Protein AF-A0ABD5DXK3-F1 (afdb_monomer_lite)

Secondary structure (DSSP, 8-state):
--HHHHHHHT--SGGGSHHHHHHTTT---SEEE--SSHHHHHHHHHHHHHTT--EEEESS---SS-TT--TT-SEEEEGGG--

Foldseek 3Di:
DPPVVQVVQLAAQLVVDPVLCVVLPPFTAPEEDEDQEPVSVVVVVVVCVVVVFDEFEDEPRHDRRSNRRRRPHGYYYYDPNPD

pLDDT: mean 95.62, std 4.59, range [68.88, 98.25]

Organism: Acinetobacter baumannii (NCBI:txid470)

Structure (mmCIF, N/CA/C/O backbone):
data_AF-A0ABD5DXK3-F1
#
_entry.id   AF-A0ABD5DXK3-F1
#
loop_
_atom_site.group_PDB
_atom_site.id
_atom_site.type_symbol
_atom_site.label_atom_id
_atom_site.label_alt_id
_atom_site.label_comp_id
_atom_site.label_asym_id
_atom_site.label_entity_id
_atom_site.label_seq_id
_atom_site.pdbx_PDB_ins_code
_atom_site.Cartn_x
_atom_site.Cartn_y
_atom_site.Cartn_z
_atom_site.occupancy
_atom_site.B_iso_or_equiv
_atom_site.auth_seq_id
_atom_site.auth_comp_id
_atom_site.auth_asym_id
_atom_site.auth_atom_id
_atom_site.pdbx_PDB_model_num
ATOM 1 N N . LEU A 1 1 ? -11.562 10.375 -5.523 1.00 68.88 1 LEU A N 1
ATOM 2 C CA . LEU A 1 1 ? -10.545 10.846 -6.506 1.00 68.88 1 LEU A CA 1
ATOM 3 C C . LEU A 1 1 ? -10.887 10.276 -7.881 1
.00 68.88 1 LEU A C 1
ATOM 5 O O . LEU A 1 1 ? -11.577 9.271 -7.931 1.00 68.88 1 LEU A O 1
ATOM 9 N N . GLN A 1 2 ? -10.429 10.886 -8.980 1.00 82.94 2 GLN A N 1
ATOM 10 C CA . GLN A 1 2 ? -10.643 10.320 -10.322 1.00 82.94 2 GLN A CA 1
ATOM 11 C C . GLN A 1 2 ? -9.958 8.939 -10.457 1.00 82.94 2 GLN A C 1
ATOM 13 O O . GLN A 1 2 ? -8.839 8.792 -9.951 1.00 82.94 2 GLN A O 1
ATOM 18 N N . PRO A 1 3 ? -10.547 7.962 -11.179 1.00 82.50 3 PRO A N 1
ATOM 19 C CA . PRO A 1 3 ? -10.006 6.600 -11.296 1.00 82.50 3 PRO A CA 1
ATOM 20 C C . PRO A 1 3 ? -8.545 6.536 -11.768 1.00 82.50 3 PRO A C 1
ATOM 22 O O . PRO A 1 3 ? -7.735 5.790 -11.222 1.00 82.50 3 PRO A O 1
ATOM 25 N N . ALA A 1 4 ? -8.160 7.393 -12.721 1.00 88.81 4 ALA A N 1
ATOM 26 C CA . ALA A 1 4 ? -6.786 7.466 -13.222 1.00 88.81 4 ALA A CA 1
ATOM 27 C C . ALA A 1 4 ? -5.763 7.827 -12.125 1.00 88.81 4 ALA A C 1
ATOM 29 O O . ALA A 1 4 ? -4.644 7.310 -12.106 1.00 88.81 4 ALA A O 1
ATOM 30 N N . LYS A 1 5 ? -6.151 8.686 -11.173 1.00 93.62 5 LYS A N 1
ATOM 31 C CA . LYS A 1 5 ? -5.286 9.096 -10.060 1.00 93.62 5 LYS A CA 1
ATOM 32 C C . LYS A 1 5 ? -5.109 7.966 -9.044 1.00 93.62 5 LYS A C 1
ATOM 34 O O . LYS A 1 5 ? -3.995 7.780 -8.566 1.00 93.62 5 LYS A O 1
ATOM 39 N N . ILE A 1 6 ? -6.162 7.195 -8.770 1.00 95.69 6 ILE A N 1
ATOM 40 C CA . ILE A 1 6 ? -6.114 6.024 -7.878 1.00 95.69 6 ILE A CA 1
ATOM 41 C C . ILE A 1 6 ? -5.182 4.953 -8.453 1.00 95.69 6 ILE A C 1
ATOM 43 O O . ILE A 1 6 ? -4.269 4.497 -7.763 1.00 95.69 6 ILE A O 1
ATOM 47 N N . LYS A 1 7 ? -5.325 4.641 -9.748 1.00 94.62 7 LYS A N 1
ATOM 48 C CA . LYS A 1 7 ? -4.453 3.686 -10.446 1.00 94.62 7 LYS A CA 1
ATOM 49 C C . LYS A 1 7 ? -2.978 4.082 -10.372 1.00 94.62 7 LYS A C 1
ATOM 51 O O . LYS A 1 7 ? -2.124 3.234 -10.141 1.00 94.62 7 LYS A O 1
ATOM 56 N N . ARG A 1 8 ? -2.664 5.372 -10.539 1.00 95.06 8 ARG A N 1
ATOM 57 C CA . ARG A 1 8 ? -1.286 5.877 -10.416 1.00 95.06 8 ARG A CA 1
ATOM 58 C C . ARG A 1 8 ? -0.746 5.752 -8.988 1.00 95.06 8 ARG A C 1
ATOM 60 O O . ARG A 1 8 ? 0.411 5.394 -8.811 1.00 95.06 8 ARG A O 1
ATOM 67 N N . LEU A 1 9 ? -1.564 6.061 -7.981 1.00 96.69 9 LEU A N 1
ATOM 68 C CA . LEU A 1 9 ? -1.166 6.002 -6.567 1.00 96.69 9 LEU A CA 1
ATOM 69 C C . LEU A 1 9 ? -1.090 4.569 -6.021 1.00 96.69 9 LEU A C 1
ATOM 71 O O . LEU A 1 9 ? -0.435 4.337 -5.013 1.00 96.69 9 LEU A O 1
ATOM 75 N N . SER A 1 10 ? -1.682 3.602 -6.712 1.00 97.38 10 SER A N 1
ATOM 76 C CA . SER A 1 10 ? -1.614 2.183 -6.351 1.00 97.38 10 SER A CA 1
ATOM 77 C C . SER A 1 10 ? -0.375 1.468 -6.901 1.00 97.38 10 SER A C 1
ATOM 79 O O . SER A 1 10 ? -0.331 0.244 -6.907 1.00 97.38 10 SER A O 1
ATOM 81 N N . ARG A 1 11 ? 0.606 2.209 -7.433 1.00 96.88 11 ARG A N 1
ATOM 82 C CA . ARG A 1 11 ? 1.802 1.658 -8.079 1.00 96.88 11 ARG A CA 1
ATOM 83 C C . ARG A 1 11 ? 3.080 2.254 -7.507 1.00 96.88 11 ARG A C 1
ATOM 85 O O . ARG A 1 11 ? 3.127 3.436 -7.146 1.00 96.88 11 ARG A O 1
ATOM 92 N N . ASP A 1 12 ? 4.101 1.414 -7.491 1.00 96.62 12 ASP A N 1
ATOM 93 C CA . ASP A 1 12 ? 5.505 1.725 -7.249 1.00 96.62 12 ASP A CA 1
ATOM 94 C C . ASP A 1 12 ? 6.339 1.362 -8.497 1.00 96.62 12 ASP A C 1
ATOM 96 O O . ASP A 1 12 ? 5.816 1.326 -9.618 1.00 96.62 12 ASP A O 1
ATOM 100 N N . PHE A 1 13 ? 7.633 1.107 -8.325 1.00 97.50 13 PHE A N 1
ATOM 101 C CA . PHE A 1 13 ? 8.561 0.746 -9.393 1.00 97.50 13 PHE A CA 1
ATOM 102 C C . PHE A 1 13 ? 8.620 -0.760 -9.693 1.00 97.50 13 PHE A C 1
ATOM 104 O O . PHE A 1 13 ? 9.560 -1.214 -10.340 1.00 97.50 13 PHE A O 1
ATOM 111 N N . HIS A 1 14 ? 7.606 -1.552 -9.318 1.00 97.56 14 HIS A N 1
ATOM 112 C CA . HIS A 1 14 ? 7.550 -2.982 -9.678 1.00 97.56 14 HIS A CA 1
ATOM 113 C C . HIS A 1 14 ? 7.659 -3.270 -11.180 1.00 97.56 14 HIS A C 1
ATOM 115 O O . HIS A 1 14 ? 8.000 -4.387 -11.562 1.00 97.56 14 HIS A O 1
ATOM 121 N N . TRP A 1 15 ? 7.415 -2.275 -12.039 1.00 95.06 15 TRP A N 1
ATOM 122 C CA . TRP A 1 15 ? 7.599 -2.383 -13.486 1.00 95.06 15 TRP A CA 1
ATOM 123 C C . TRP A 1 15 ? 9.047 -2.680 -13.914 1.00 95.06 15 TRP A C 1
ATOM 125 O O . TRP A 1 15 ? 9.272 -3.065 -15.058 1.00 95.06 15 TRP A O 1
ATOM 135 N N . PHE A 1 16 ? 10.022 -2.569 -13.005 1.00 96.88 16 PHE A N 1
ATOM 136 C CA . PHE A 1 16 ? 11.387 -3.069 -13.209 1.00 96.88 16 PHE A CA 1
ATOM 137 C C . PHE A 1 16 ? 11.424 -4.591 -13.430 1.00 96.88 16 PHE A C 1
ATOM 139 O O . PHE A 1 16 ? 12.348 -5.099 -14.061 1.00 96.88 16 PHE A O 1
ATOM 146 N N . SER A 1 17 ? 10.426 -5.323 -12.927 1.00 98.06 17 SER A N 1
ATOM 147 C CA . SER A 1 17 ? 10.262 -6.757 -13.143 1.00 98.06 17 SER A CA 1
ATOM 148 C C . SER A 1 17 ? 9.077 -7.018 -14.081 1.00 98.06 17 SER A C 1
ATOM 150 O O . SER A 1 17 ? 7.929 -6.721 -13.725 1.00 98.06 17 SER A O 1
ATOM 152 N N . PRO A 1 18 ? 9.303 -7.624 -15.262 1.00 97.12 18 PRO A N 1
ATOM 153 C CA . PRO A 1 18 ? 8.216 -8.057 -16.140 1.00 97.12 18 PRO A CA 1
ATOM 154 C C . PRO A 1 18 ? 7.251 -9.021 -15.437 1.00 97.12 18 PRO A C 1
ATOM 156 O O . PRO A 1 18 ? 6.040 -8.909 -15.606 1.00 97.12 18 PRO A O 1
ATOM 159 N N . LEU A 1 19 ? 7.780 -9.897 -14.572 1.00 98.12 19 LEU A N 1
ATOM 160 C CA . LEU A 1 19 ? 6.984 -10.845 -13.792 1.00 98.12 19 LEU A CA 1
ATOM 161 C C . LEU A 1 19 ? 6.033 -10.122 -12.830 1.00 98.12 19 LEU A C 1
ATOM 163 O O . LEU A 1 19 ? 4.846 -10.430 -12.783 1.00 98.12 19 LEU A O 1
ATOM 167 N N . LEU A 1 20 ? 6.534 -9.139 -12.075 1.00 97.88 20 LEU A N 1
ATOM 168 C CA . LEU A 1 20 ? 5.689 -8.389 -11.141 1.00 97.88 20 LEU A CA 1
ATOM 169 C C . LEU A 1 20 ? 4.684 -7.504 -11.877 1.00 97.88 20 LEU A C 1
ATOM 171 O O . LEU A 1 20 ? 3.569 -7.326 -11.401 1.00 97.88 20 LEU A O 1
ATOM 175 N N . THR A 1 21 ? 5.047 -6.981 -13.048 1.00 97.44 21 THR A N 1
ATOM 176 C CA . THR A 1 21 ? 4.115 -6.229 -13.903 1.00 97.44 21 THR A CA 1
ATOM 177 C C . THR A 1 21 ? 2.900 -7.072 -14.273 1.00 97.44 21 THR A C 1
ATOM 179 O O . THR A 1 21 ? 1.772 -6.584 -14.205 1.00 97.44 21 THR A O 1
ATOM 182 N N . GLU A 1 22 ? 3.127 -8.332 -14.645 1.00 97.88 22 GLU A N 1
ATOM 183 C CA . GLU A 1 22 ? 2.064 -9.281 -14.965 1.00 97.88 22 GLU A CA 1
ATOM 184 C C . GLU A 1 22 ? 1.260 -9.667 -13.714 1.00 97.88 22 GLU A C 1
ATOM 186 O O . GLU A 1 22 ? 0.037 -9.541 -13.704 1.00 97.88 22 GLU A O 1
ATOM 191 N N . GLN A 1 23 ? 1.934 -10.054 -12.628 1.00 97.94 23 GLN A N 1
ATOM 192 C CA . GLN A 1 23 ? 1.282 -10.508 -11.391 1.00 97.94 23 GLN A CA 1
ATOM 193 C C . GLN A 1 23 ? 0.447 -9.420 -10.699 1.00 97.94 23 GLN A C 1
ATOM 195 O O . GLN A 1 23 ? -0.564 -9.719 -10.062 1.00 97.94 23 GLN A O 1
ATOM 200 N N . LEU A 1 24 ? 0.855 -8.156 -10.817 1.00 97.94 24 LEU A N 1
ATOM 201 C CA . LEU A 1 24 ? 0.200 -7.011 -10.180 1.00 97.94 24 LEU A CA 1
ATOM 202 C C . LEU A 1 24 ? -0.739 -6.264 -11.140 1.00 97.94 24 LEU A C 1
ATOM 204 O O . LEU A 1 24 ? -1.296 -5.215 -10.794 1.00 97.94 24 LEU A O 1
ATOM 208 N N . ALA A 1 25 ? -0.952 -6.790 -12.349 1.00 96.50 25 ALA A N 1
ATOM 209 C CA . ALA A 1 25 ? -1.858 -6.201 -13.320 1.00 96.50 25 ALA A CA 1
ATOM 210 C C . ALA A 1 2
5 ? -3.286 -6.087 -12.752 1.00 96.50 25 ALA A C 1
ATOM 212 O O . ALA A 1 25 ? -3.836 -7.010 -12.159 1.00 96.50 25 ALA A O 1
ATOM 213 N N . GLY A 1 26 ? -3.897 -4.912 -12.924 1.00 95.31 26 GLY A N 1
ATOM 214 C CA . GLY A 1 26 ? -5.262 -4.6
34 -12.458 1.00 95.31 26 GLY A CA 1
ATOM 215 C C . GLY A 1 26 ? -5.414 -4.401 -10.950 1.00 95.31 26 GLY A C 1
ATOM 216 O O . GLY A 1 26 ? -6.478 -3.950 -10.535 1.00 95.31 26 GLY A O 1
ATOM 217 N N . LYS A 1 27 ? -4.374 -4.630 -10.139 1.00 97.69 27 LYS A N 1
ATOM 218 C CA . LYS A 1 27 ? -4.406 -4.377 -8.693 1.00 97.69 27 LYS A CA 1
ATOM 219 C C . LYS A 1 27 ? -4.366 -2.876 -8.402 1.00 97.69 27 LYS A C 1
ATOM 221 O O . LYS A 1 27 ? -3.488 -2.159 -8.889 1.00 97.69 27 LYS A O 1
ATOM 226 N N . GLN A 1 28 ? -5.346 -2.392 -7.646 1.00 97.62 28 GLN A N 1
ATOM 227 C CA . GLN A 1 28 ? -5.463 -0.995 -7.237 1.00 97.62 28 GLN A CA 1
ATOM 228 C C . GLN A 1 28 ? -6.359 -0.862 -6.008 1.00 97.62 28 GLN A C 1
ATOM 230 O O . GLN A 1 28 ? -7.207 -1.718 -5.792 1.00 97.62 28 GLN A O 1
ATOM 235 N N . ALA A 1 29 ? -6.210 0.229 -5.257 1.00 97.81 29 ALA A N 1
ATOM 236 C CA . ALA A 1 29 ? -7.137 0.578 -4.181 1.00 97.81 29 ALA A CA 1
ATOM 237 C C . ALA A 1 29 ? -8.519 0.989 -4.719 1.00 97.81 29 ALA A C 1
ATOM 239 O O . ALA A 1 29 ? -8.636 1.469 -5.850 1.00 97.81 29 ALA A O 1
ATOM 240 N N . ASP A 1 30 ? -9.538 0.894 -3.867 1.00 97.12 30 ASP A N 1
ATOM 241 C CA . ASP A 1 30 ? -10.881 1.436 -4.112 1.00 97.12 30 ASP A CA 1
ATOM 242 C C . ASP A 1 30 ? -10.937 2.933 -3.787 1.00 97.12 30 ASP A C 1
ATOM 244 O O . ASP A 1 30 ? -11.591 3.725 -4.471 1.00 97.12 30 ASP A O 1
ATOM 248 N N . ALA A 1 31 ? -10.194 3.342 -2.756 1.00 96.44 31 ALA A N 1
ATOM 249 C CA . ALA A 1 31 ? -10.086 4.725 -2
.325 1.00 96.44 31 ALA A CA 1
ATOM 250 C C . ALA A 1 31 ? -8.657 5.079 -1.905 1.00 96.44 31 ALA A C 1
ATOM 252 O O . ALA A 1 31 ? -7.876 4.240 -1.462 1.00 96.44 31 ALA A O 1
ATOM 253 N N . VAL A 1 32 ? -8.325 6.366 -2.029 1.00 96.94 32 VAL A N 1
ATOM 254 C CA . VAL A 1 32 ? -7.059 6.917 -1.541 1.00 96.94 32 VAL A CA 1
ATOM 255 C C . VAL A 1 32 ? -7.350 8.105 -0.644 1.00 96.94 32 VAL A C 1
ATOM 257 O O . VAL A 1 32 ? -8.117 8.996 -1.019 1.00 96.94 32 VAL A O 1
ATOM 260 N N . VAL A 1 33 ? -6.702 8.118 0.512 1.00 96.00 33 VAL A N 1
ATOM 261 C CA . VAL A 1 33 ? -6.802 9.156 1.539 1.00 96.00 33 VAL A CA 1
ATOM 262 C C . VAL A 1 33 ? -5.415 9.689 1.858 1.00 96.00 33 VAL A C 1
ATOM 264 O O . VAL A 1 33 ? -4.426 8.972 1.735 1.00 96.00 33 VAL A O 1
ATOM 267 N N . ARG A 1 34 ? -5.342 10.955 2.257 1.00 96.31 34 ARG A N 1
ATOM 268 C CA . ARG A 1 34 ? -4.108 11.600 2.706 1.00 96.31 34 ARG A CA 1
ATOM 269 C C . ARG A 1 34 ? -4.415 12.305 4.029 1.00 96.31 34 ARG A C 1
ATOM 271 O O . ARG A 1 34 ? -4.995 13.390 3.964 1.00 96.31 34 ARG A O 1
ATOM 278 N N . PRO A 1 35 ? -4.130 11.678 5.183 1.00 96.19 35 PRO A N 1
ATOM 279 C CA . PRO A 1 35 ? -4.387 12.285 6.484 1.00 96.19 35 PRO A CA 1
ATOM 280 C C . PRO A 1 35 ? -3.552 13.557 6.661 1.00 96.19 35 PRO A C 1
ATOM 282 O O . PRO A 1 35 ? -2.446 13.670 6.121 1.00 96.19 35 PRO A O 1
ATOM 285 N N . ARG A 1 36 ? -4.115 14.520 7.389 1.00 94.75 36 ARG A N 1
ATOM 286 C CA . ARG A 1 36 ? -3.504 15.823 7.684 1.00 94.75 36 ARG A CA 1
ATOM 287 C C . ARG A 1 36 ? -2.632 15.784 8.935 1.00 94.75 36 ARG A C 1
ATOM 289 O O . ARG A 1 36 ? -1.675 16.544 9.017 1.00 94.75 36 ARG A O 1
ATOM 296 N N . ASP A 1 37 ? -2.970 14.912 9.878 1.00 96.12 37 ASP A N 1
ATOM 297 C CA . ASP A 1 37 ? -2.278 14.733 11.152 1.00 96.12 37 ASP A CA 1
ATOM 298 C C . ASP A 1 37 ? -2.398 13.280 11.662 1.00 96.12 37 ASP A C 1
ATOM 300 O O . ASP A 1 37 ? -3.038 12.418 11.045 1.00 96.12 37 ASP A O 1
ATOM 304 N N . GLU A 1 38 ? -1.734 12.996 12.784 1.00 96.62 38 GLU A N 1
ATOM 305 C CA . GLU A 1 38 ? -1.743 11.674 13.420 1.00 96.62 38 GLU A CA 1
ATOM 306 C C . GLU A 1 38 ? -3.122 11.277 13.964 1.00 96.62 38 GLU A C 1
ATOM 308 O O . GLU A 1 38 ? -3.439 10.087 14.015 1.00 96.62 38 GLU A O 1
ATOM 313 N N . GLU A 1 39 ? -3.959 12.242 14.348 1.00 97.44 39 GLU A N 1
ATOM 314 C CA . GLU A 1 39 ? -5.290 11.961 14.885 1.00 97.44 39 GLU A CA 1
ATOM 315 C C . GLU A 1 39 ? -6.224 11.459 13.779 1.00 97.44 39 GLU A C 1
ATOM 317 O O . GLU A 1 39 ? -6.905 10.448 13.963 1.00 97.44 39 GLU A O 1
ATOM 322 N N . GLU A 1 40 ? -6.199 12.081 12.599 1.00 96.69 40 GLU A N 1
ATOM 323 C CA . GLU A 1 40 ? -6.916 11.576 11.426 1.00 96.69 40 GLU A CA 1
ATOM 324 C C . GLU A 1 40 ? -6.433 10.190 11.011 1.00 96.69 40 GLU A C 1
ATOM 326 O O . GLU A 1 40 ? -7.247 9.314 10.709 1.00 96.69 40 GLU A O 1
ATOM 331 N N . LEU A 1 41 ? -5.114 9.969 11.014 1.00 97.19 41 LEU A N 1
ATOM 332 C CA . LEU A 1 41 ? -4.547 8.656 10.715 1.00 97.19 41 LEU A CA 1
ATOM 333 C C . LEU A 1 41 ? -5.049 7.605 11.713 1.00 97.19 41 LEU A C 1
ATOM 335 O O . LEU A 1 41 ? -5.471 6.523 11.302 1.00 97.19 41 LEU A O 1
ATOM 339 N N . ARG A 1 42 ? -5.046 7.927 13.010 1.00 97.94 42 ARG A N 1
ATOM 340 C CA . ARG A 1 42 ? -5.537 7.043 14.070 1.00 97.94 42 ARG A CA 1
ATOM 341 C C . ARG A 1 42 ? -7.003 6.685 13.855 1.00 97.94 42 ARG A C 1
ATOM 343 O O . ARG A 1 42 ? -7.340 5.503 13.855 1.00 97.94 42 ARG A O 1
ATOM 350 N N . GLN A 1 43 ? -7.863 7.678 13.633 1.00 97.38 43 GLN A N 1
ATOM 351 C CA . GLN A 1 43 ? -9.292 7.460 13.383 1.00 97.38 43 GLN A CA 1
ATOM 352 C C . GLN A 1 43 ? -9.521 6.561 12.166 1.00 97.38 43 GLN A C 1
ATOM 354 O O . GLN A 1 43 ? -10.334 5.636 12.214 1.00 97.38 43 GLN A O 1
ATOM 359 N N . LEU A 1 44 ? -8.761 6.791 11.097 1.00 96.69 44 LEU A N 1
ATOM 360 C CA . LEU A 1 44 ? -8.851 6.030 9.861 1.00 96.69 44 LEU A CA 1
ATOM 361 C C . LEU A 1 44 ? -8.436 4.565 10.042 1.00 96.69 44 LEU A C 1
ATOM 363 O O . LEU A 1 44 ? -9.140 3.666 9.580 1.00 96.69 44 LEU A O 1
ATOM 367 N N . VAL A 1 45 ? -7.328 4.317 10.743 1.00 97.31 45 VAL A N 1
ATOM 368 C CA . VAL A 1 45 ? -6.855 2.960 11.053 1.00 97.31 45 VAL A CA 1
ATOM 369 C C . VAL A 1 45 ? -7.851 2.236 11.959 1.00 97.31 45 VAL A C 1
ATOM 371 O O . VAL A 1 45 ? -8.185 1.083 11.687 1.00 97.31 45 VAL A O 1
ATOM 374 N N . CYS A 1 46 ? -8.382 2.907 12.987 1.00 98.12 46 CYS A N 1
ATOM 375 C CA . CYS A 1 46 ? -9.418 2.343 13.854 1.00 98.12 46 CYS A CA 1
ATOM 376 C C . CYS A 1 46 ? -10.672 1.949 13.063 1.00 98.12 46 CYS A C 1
__________
**TASK STATEMENT**
Copy out, word for word, the part of the entries above that begins at the line with "ATOM 339 N N" and ends at the line with "ATOM 351 C CA", including both.

**SOLUTION TO THIS TASK**
ATOM 339 N N . ARG A 1 42 ? -5.046 7.927 13.010 1.00 97.94 42 ARG A N 1
ATOM 340 C CA . ARG A 1 42 ? -5.537 7.043 14.070 1.00 97.94 42 ARG A CA 1
ATOM 341 C C . ARG A 1 42 ? -7.003 6.685 13.855 1.00 97.94 42 ARG A C 1
ATOM 343 O O . ARG A 1 42 ? -7.340 5.503 13.855 1.00 97.94 42 ARG A O 1
ATOM 350 N N . GLN A 1 43 ? -7.863 7.678 13.633 1.00 97.38 43 GLN A N 1
ATOM 351 C CA . GLN A 1 43 ? -9.292 7.460 13.383 1.00 97.38 43 GLN A CA 1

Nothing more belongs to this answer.